Dr. Reibman and her team created a gene and protein bank of samples obtained from approximately 1,000 asthma patients and control subjects.

The research team, together with biostatisticians Yongzhao Shao, PhD, in the Department of Population Health, and Mengling Liu, PhD, in the Department of Medicine’s Division of Environmental Medicine, conduct studies to address hypotheses related to the microbiome and asthma, distinct biological asthma phenotypes, and gene–environment interactions that influence asthma susceptibility and severity in diverse populations.

Numerous fellows have contributed in Dr. Reibman’s research, which includes assessments of the effects of immunoglobulin E (IgE) regulation on the airway epithelium, the genetics of asthma, and associations between WTC exposures and sleep disruption.

Recent Publications

Rakowski E … Reibman J. Variability of blood eosinophils in patients in a clinic for severe asthma. Clin Exp Allergy. 2019. DOI.

Reibman J … Lucchini RG. Destruction of the World Trade Center towers. Lessons learned from an environmental health disaster. Ann Am Thorac Soc. 2016. DOI.

Song X … Wei Y. A general and robust framework for secondary traits analysis. Genetics. 2016. DOI.

Bleck B … Reibman J. Coexpression of type 2 immune targets in sputum-derived epithelial and dendritic cells from asthmatic subjects. J Allergy Clin Immunol. 2015. DOI.

Inflammatory Lung Disease

Gabriele Grunig, DVM, principal investigator, published a seminal study in Science that describes the importance of interleukin 13 (IL-13) in the development of asthma. This cytokine is now a biotherapeutic target, and drugs that neutralize IL-13 are in clinical trials to determine their effects on several lung diseases, including asthma. Researchers in Dr. Grunig’s laboratory currently study immune mechanisms that promote inflammatory lung diseases associated with tissue remodeling and functional changes, such as asthma and pulmonary hypertension.

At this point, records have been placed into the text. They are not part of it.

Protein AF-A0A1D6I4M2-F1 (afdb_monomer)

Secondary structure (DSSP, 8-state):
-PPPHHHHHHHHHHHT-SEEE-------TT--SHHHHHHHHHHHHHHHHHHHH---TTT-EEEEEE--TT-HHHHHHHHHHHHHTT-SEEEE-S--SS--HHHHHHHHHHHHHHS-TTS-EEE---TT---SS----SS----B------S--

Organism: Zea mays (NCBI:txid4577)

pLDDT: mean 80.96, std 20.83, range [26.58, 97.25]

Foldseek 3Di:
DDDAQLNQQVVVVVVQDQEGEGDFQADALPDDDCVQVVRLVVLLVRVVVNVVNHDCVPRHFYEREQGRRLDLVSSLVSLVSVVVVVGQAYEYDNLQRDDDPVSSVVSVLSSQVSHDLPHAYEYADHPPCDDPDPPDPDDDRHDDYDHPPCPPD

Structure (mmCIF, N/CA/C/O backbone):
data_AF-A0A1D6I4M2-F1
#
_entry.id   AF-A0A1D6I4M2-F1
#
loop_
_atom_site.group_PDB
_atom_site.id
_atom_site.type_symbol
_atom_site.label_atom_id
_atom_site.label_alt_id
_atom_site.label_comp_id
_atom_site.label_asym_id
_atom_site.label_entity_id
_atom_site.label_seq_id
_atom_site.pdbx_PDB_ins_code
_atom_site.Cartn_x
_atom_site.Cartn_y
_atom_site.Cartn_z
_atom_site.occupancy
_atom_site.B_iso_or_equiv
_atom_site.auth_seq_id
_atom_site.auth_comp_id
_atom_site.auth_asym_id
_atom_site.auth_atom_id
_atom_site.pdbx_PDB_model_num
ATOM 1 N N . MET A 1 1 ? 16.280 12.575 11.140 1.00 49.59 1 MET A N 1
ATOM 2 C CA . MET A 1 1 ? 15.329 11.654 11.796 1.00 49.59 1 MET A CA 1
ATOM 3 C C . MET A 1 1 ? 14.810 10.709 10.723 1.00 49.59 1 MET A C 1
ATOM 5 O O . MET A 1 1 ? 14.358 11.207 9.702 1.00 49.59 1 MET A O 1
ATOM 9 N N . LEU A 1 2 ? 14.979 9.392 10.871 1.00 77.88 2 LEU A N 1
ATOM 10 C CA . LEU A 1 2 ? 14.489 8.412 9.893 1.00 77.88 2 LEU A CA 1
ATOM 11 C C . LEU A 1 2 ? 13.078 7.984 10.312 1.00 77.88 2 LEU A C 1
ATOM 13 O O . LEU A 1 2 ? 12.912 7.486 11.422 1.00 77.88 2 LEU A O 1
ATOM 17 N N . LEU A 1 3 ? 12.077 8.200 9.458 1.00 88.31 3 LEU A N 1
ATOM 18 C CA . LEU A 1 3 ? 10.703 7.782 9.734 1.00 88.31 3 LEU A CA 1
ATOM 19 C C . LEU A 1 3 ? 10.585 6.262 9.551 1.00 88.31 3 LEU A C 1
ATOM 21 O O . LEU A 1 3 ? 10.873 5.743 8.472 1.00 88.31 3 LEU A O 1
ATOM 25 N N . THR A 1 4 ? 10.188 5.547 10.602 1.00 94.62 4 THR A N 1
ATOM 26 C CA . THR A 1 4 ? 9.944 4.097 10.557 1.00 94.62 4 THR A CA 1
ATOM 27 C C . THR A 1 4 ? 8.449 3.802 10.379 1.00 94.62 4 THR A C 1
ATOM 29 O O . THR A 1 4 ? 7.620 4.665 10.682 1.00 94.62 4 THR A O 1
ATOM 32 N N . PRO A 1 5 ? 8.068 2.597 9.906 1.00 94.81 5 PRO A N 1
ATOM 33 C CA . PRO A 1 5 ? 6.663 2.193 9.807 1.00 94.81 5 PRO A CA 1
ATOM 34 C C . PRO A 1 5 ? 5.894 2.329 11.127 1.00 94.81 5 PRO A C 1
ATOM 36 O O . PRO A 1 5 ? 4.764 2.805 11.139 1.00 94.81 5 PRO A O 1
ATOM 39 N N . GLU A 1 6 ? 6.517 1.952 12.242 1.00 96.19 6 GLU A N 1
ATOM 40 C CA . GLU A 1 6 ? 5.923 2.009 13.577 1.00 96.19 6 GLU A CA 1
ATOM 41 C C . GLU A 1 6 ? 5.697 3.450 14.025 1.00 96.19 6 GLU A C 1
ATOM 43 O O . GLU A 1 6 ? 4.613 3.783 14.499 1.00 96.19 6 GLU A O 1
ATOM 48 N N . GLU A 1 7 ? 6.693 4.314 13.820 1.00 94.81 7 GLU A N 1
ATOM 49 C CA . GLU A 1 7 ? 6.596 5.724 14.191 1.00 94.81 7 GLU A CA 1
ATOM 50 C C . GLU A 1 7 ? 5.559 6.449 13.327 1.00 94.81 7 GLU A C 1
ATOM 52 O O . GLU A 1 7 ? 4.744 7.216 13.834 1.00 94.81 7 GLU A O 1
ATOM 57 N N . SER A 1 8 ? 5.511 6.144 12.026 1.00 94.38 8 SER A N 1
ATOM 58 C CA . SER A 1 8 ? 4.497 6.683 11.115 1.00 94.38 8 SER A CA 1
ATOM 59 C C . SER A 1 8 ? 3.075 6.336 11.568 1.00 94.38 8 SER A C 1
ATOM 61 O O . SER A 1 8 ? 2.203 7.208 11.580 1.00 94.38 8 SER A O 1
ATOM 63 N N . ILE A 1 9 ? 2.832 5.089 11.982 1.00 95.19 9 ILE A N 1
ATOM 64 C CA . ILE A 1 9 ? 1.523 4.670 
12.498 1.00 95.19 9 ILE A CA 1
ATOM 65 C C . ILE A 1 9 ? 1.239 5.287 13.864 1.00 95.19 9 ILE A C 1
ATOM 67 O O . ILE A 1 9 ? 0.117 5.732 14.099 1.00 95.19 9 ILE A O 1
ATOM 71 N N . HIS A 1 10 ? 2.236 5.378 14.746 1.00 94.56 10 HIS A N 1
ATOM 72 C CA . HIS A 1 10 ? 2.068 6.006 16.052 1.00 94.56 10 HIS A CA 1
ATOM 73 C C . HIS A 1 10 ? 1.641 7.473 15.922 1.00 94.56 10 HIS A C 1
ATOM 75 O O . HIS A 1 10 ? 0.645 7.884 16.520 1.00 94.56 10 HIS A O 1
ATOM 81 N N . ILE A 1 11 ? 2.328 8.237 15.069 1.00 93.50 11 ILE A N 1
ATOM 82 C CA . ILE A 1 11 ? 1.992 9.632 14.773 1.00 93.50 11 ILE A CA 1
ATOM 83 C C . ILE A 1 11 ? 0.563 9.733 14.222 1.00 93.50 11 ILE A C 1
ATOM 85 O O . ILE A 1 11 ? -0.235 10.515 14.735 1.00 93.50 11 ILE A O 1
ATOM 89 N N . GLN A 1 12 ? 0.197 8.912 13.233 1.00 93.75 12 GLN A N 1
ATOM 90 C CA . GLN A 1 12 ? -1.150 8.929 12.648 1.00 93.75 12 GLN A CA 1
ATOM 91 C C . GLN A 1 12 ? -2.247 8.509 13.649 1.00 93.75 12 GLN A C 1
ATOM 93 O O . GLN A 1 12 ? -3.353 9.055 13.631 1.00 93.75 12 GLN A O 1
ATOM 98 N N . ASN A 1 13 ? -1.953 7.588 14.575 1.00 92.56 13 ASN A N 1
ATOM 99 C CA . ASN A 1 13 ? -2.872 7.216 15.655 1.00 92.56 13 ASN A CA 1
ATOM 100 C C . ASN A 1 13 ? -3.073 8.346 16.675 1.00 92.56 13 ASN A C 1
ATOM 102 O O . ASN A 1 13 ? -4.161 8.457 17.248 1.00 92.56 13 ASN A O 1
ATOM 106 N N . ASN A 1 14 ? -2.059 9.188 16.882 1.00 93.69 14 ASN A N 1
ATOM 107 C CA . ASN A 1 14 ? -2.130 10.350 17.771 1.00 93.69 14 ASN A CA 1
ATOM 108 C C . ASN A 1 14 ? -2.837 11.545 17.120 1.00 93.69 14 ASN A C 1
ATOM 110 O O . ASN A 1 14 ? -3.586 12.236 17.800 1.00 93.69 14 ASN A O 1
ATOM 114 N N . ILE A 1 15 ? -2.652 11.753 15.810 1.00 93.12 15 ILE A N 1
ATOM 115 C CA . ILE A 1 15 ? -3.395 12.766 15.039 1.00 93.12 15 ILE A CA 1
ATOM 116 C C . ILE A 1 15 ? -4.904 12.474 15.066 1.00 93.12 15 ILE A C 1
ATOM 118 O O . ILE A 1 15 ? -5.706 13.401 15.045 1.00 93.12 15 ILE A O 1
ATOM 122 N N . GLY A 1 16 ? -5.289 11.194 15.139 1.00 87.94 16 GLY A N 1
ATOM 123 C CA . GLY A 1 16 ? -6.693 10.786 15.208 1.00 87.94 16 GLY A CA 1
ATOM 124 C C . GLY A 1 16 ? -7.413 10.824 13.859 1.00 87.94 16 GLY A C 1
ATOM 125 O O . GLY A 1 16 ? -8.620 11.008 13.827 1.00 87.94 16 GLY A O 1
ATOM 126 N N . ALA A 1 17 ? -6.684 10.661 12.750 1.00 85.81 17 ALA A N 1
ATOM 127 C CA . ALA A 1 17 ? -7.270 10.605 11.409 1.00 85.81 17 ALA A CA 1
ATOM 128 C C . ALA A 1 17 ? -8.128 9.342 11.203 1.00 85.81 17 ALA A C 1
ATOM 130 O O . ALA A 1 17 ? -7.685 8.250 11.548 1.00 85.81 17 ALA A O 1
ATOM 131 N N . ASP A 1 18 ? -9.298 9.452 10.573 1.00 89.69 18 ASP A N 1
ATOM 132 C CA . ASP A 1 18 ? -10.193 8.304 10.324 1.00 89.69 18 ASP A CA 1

Studies in this laboratory also address cytokines and microRNAs that regulate the immune response and directly or indirectly control the behavior of endothelial cells and vascular smooth muscle cells in the lungs. The researchers’ long-range goal is to identify novel approaches to managing chronic inflammatory lung diseases and pulmonary hypertension.

Additional aims of research are evaluating the role of immune cells, such as T cells (Th2, Th17, T regulatory), conventional and plasmacytoid dendritic cells, B cells, eosinophils, and vascular cells (endothelial and smooth muscle cells), in inflammation and bronchospasm. Researchers use a variety of techniques involving knockout mice, specific inhibitors of cytokines, and microRNAs. Routine techniques in the laboratory include enzyme-linked immunosorbent assay analysis performed in single- or multianalyte formats, surface and intracellular flow cytometry, quantitative polymerase chain reaction analysis, and mouse model work, including right heart catheterization.

Recent Publications

The PVDOMICS Study Group. PVDOMICS A Multi-Center Study to Improve Understanding of Pulmonary Vascular Disease Through Phenomics. 2017. Circulation Research. 121:1136-1139.

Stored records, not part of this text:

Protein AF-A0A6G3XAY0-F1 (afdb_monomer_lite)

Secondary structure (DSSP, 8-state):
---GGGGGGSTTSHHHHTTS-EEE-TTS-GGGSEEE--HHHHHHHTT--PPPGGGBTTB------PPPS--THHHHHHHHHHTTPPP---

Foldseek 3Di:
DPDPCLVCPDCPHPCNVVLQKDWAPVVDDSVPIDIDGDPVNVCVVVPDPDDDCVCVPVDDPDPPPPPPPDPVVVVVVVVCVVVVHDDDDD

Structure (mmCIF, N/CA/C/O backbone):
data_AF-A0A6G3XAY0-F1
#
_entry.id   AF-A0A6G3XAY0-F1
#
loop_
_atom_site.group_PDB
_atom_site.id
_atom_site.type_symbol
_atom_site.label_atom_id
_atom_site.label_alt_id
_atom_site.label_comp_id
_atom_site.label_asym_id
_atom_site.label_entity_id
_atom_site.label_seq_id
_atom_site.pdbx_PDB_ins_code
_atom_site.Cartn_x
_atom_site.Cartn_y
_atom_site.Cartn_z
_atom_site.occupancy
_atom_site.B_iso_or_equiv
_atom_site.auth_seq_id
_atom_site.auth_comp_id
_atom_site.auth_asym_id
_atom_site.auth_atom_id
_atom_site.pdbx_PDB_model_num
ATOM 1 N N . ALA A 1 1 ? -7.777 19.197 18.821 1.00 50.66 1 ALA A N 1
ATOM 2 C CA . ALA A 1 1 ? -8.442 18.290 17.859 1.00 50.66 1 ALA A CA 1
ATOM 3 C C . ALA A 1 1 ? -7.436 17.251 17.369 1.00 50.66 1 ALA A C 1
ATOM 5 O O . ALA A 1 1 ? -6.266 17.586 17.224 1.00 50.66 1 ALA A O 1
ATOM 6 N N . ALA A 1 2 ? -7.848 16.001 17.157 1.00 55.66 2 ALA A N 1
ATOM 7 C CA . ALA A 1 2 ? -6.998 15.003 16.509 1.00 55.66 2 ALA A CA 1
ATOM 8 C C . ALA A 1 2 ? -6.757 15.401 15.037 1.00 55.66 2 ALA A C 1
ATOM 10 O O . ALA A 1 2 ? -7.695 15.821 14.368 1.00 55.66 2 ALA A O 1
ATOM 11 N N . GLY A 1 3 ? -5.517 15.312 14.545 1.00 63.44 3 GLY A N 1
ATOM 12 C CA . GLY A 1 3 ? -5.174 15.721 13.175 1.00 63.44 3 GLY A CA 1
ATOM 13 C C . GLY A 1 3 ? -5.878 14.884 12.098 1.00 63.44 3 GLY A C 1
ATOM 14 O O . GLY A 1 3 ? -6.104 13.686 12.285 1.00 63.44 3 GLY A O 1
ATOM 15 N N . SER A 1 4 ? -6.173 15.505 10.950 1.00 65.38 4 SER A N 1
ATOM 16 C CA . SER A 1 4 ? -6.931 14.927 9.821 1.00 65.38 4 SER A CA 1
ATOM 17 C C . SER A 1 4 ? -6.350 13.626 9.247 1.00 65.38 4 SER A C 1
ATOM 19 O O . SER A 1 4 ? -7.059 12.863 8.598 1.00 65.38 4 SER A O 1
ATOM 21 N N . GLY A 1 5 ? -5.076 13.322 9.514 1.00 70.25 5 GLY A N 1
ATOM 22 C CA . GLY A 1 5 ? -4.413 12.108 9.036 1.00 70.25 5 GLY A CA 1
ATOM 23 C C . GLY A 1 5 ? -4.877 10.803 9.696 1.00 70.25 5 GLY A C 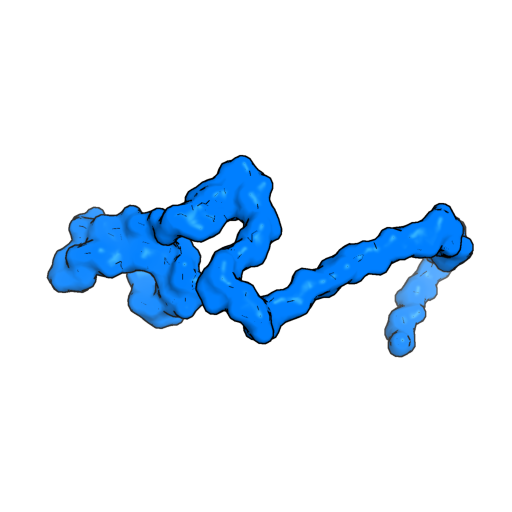1
ATOM 24 O O . GLY A 1 5 ? -4.678 9.741 9.116 1.00 70.25 5 GLY A O 1
ATOM 25 N N . ARG A 1 6 ? -5.516 10.841 10.875 1.00 67.88 6 ARG A N 1
ATOM 26 C CA . ARG A 1 6 ? -5.847 9.618 11.639 1.00 67.88 6 ARG A CA 1
ATOM 27 C C . ARG A 1 6 ? -6.930 8.744 10.998 1.00 67.88 6 ARG A C 1
ATOM 29 O O . ARG A 1 6 ? -6.937 7.538 11.222 1.00 67.88 6 ARG A O 1
ATOM 36 N N . PHE A 1 7 ? -7.790 9.322 10.155 1.00 71.88 7 PHE A N 1
ATOM 37 C CA . PHE A 1 7 ? -8.805 8.577 9.397 1.00 71.88 7 PHE A CA 1
ATOM 38 C C . PHE A 1 7 ? -8.201 7.577 8.400 1.00 71.88 7 PHE A C 1
ATOM 40 O O . PHE A 1 7 ? -8.884 6.659 7.961 1.00 71.88 7 PHE A O 1
ATOM 47 N N . ARG A 1 8 ? -6.907 7.713 8.076 1.00 75.75 8 ARG A N 1
ATOM 48 C CA . ARG A 1 8 ? -6.183 6.808 7.170 1.00 75.75 8 ARG A CA 1
ATOM 49 C C . ARG A 1 8 ? -5.885 5.433 7.781 1.00 75.75 8 ARG A C 1
ATOM 51 O O . ARG A 1 8 ? -5.464 4.544 7.050 1.00 75.75 8 ARG A O 1
ATOM 58 N N . PHE A 1 9 ? -6.119 5.261 9.085 1.00 79.94 9 PHE A N 1
ATOM 59 C CA . PHE A 1 9 ? -5.884 4.018 9.831 1.00 79.94 9 PHE A CA 1
ATOM 60 C C . PHE A 1 9 ? -7.187 3.383 10.343 1.00 79.94 9 PHE A C 1
ATOM 62 O O . PHE A 1 9 ? -7.192 2.689 11.356 1.00 79.94 9 PHE A O 1
ATOM 69 N N . ALA A 1 10 ? -8.321 3.653 9.692 1.00 83.50 10 ALA A N 1
ATOM 70 C CA . ALA A 1 10 ? -9.533 2.868 9.911 1.00 83.50 10 ALA A CA 1
ATOM 71 C C . ALA A 1 10 ? -9.426 1.516 9.173 1.00 83.50 10 ALA A C 1
ATOM 73 O O . ALA A 1 10 ? -8.751 1.458 8.146 1.00 83.50 10 ALA A O 1
ATOM 74 N N . PRO A 1 11 ? -10.116 0.448 9.620 1.00 80.88 11 PRO A N 1
ATOM 75 C CA . PRO A 1 11 ? -10.109 -0.843 8.921 1.00 80.88 11 PRO A CA 1
ATOM 76 C C . PRO A 1 11 ? -10.509 -0.758 7.439 1.00 80.88 11 PRO A C 1
ATOM 78 O O . PRO A 1 11 ? -9.987 -1.496 6.614 1.00 80.88 11 PRO A O 1
ATOM 81 N N . SER A 1 12 ? -11.402 0.172 7.093 1.00 85.31 12 SER A N 1
ATOM 82 C CA . SER A 1 12 ? -11.845 0.437 5.718 1.00 85.31 12 SER A CA 1
ATOM 83 C C . SER A 1 12 ? -11.024 1.505 4.988 1.00 85.31 12 SER A C 1
ATOM 85 O O . SER A 1 12 ? -11.326 1.837 3.843 1.00 85.31 12 SER A O 1
ATOM 87 N N . ALA A 1 13 ? -10.011 2.091 5.631 1.00 89.31 13 ALA A N 1
ATOM 88 C CA . ALA A 1 13 ? -9.206 3.131 5.011 1.00 89.31 13 ALA A CA 1
ATOM 89 C C . ALA A 1 13 ? -8.293 2.540 3.922 1.00 89.31 13 ALA A C 1
ATOM 91 O O . ALA A 1 13 ? -7.849 1.399 4.060 1.00 89.31 13 ALA A O 1
ATOM 92 N N . PRO A 1 14 ? -7.933 3.314 2.880 1.00 89.25 14 PRO A N 1
ATOM 93 C CA . PRO A 1 14 ? -7.237 2.787 1.703 1.00 89.25 14 PRO A CA 1
ATOM 94 C C . PRO A 1 14 ? -5.947 2.014 2.002 1.00 89.25 14 PRO A C 1
ATOM 96 O O . PRO A 1 14 ? -5.673 1.010 1.355 1.00 89.25 14 PRO A O 1
ATOM 99 N N . LEU A 1 15 ? -5.171 2.441 3.005 1.00 90.56 15 LEU A N 1
ATOM 100 C CA . LEU A 1 15 ? -3.917 1.775 3.371 1.00 90.56 15 LEU A CA 1
ATOM 101 C C . LEU A 1 15 ? -4.144 0.383 3.972 1.00 90.56 15 LEU A C 1
ATOM 103 O O . LEU A 1 15 ? -3.355 -0.524 3.732 1.00 90.56 15 LEU A O 1
ATOM 107 N N . VAL A 1 16 ? -5.223 0.209 4.732 1.00 91.50 16 VAL A N 1
ATOM 108 C CA . VAL A 1 16 ? -5.553 -1.066 5.379 1.00 91.50 16 VAL A CA 1
ATOM 109 C C . VAL A 1 16 ? -6.319 -1.963 4.416 1.00 91.50 16 VAL A C 1
ATOM 111 O O . VAL A 1 16 ? -5.955 -3.119 4.230 1.00 91.50 16 VAL A O 1
ATOM 114 N N . ALA A 1 17 ? -7.323 -1.410 3.731 1.00 91.69 17 ALA A N 1
ATOM 115 C CA . ALA A 1 17 ? -8.116 -2.127 2.737 1.00 91.69 17 ALA A CA 1
ATOM 116 C C . ALA A 1 17 ? -7.262 -2.634 1.562 1.00 91.69 17 ALA A C 1
ATOM 118 O O . ALA A 1 17 ? -7.478 -3.740 1.078 1.00 91.69 17 ALA A O 1
ATOM 119 N N . GLY A 1 18 ? -6.260 -1.856 1.135 1.00 90.31 18 GLY A N 1
ATOM 120 C CA . GLY A 1 18 ? -5.283 -2.267 0.123 1.00 90.31 18 GLY A CA 1
ATOM 121 C C . GLY A 1 18 ? -4.182 -3.195 0.646 1.00 90.31 18 GLY A C 1
ATOM 122 O O . GLY A 1 18 ? -3.289 -3.563 -0.111 1.00 90.31 18 GLY A O 1
ATOM 123 N N . GLY A 1 19 ? -4.196 -3.550 1.936 1.00 91.19 19 GLY A N 1
ATOM 124 C CA . GLY A 1 19 ? -3.186 -4.413 2.545 1.00 91.19 19 GLY A CA 1
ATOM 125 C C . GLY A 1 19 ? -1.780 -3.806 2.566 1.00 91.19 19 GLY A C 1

Polymorphonuclear Leukocytes In Pulmonary Hypertension & Fibrosis: Not Always What They Appear To Be. 2018. Am J Respir Cell Mol Biol. 58(2):135-137.

Circulating microRNA Markers for Pulmonary Hypertension in Supervised Exercise Intervention and Nightly Oxygen Intervention. 2018. Front Physiol. 9:955.

An RNA Sensor Protects against Pulmonary Hypertension. 2019. Am J Respir Crit Care Med. 199:138-140.